Like a Dragon Ishin! Review
Like a Dragon (formerly known as Yakuza) can be a tough series to get into, with many installments in the series it can be confusing on where the best place is to jump in. It also can be a little too off the wall for some people, with the random karaoke breaks and off the wall narratives.
Like a Dragon Ishin! However, is a very different kind of game, while yes it has the same characters known throughout the series, they are more presented like actors playing a role in a historical tale as the same voice actors and visuals are used but they are calling them different names.
Like a Dragon: Ishin! is set in the 1860s Japan during the Bakumatsu Era at the end of the Edo Period. Japan is thrown into turmoil after the arrival of Western ships, galvanizing the imperialist ideals of the Shishi, who wish to rebuild the nation around the emperor by overthrowing the Bakufu and expelling foreigners.
The game features an open world focusing on a powerful feudal domain and castle town in east Japan, Tosa, and Japan’s capital city at the time, Kyo. Kyo is divided into several key areas: the hospitality district Fushimi, the red light district Gion, the bustling Rakunai, the deserted Rakugai, and the perilous Mukurogai. The Shinsengumi (a notorious police force organized by the Bakufu) are headquartered in Kyo, where the majority of the game takes place.

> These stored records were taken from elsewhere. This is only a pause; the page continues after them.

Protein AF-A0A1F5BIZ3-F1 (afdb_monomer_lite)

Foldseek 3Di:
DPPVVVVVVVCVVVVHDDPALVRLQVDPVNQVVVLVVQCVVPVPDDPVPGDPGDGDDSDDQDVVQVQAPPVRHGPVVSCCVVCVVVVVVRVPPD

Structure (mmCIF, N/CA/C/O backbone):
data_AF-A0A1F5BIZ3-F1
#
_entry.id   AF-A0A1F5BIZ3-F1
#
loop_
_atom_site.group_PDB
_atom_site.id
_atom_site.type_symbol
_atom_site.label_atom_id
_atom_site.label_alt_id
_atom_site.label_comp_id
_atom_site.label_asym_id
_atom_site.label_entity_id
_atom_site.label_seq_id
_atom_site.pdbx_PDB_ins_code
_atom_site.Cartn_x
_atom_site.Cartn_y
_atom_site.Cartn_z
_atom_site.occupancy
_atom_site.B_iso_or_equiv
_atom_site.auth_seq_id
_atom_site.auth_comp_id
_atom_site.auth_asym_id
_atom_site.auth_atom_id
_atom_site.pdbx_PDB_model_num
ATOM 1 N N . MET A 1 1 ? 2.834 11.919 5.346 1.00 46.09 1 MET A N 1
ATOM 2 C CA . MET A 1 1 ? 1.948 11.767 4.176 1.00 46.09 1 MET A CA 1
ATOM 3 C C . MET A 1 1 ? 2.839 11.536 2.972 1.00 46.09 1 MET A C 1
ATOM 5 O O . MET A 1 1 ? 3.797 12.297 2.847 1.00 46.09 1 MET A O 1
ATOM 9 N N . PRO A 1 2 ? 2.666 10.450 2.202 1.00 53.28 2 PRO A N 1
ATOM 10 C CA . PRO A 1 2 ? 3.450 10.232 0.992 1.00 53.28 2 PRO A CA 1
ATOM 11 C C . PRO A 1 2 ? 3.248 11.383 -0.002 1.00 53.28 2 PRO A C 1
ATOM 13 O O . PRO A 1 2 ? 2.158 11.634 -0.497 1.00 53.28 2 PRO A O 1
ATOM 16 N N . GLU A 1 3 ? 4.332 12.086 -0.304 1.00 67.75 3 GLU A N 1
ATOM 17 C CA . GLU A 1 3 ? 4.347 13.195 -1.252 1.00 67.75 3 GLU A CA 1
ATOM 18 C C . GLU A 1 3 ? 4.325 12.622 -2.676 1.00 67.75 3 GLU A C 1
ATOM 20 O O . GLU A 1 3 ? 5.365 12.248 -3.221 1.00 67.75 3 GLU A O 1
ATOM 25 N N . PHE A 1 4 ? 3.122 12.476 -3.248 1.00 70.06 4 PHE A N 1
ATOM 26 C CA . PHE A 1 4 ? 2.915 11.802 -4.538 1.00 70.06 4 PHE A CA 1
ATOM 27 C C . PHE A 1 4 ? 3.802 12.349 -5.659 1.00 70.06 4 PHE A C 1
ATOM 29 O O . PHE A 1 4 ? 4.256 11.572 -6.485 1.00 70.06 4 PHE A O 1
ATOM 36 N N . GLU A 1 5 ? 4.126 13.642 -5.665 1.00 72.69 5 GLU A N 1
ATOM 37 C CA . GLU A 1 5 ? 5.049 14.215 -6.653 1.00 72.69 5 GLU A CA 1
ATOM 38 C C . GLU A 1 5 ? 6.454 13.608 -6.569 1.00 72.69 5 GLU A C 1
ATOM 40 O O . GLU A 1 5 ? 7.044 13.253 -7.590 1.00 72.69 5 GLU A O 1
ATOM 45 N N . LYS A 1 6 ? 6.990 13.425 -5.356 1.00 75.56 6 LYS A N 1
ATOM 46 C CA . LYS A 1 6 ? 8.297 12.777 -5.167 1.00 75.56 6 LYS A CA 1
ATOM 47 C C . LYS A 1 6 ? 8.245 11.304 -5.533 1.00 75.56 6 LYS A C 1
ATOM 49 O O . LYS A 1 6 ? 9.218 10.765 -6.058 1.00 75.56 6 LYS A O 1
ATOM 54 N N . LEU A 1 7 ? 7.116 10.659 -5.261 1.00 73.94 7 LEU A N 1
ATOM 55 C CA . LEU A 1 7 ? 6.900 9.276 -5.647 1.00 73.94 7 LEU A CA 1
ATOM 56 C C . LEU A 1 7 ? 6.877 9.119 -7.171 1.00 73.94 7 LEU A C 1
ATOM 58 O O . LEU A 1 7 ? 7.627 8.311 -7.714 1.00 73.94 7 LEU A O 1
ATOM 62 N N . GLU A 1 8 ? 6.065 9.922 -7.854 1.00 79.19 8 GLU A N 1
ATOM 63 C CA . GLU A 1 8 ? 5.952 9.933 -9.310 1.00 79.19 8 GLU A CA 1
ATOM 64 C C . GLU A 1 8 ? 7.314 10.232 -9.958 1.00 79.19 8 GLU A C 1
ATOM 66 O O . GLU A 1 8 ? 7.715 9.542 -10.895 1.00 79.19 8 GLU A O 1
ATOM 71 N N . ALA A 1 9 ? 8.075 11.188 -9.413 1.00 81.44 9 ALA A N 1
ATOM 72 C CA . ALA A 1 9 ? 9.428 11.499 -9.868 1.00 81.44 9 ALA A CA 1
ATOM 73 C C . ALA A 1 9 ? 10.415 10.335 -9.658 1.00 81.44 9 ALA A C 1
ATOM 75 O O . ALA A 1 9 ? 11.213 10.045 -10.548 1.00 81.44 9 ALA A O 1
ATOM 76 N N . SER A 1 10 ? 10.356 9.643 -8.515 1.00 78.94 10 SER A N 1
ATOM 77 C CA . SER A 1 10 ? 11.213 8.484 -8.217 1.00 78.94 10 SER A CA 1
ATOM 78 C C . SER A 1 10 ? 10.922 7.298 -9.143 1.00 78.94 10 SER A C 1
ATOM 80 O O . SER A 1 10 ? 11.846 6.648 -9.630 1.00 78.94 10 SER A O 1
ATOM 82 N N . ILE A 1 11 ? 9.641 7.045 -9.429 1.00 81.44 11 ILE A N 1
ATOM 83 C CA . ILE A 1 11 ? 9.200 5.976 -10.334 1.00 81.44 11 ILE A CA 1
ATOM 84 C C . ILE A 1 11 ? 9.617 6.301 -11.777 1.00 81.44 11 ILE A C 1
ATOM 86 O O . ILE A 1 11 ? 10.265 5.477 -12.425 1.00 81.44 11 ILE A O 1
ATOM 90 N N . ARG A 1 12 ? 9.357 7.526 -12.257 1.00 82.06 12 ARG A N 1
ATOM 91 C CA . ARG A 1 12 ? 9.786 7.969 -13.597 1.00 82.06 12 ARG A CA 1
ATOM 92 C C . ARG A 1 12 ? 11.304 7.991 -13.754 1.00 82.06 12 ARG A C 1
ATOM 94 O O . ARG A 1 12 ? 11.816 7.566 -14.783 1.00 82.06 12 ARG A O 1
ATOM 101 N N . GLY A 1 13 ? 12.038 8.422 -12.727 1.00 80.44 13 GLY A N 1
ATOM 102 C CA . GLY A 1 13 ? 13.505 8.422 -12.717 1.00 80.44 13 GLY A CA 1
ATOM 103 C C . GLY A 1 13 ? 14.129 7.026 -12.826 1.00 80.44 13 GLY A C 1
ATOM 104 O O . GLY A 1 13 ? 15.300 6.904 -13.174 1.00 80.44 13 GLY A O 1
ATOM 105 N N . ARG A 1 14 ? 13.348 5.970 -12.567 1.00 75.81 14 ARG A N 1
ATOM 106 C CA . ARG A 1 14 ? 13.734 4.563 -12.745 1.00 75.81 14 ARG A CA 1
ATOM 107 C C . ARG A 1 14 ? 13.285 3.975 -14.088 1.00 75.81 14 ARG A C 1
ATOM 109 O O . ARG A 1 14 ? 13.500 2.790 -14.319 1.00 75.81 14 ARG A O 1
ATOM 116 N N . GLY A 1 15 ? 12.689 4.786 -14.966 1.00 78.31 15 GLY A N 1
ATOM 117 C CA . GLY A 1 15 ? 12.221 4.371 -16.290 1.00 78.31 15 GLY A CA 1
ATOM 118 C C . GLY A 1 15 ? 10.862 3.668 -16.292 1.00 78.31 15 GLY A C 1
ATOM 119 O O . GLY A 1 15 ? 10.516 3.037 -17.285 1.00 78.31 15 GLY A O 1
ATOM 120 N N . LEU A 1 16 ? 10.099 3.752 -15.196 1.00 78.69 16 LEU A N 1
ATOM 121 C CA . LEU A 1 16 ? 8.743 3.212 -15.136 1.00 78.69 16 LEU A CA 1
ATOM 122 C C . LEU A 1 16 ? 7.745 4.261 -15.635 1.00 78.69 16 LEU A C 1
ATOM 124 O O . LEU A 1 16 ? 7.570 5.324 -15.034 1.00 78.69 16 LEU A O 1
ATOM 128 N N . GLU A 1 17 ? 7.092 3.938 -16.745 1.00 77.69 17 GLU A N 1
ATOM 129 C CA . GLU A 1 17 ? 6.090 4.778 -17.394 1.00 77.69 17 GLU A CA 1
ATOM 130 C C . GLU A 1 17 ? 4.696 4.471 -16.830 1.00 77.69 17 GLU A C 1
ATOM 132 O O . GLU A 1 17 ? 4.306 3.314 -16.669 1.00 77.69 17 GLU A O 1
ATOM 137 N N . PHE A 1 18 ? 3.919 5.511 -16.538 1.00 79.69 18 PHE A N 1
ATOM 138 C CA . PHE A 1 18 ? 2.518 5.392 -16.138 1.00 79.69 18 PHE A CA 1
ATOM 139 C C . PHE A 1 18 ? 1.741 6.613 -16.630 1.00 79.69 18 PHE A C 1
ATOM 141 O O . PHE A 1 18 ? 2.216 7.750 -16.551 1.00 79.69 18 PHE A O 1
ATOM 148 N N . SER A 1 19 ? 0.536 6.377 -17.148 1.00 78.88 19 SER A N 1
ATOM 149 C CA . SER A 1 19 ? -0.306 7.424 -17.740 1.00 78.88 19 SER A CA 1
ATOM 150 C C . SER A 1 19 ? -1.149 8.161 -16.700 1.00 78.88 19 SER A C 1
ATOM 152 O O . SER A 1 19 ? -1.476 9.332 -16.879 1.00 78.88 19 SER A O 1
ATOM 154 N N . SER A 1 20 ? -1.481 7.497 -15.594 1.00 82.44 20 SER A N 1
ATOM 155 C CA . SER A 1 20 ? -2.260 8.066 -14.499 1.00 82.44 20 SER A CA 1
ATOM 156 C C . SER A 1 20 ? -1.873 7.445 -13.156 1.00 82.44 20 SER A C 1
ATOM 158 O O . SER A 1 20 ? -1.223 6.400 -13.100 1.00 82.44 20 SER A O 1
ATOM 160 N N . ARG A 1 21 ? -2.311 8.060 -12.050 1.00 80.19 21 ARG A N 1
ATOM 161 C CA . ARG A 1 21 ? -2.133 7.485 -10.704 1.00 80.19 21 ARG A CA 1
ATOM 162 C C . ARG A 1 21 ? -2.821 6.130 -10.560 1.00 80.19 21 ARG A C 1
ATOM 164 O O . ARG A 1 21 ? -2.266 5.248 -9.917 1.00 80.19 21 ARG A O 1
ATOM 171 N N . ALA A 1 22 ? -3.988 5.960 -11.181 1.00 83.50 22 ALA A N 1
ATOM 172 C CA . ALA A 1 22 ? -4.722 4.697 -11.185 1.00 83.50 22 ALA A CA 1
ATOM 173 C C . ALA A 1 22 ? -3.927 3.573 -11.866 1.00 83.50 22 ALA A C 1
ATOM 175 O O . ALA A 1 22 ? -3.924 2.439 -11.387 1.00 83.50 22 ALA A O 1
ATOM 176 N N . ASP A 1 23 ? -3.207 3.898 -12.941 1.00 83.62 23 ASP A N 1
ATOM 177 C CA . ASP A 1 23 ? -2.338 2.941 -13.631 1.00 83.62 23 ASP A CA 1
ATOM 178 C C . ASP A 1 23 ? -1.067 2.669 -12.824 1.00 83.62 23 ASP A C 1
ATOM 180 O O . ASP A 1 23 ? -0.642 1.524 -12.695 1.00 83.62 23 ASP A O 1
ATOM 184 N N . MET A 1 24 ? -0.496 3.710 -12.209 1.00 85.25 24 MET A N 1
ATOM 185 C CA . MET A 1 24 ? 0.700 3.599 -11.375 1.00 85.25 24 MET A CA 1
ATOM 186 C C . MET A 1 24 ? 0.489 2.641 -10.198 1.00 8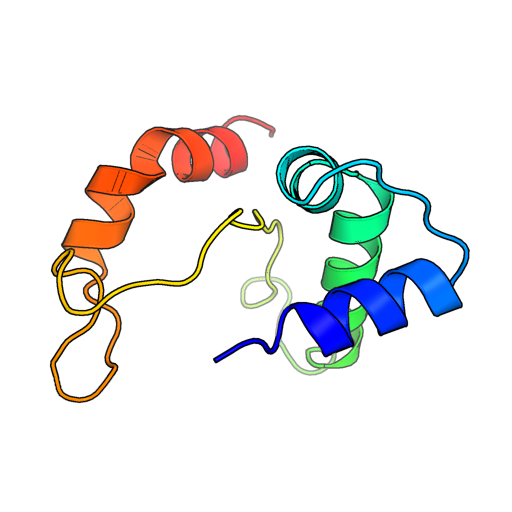5.25 24 MET A C 1
ATOM 188 O O . MET A 1 24 ? 1.327 1.777 -9.958 1.00 85.25 24 MET A O 1
ATOM 192 N N . VAL A 1 25 ? -0.629 2.758 -9.473 1.00 86.19 25 VAL A N 1
ATOM 193 C CA . VAL A 1 25 ? -0.889 1.911 -8.293 1.00 86.19 25 VAL A CA 1
ATOM 194 C C . VAL A 1 25 ? -1.216 0.459 -8.645 1.00 86.19 25 VAL A C 1
ATOM 196 O O . VAL A 1 25 ? -1.085 -0.416 -7.791 1.00 86.19 25 VAL A O 1
ATOM 199 N N . LYS A 1 26 ? -1.632 0.198 -9.890 1.00 85.50 26 LYS A N 1
ATOM 200 C CA . LYS A 1 26 ? -1.909 -1.149 -10.414 1.00 85.50 26 LYS A CA 1
ATOM 201 C C . LYS A 1 26 ? -0.719 -1.749 -11.160 1.00 85.50 26 LYS A C 1
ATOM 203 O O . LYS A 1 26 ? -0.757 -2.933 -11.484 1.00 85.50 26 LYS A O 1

Gameplay is (not surprisingly) similar to other Yakuza/Like a Dragon games, exploration in a semi-open world in which you fight your way through the story beats and then are treated to well done cut scenes to fill in the story beats in between.
Similar to the last couple entries you have four different fighting styles to utilize. In this game we get bare hands, katana, gun, and then the fourth is a blend of katana and gun in a dancer style combat. Each have their own leveling tree and you gain experience for them the more you utilize them.
While the Katana/Gun style may be the hardest to become efficient with, it’s hands down the most satisfying once you get the hang of it. Second to that I enjoyed pure katana battle which is satisfying to play with and authentic to the time period and culture in place.
The story in typical fashion can be wacky to an extent but it more grounded than other Yakuza/Like a Dragon games. While the narrative ends a little lackluster for my taste, the journey was pleasant enough to not make me regret my time spent with the game.
Just like the other games in the series there are still wacky mini games however they are more appropriate for the time period of the game, we are treated to rhythm bases games or do some cooking in your downtime.
At its core it’s definitely a Yakuza game, for better or worse. If you’ve played others and not enjoyed your time, I don’t think this one will do anything to sway your opinion, however if you are looking for an entry point without having to find lore from the other series this is a great jumping in point. All in all, it’s once again a very solid entry in a series with a long-standing tradition of making good games.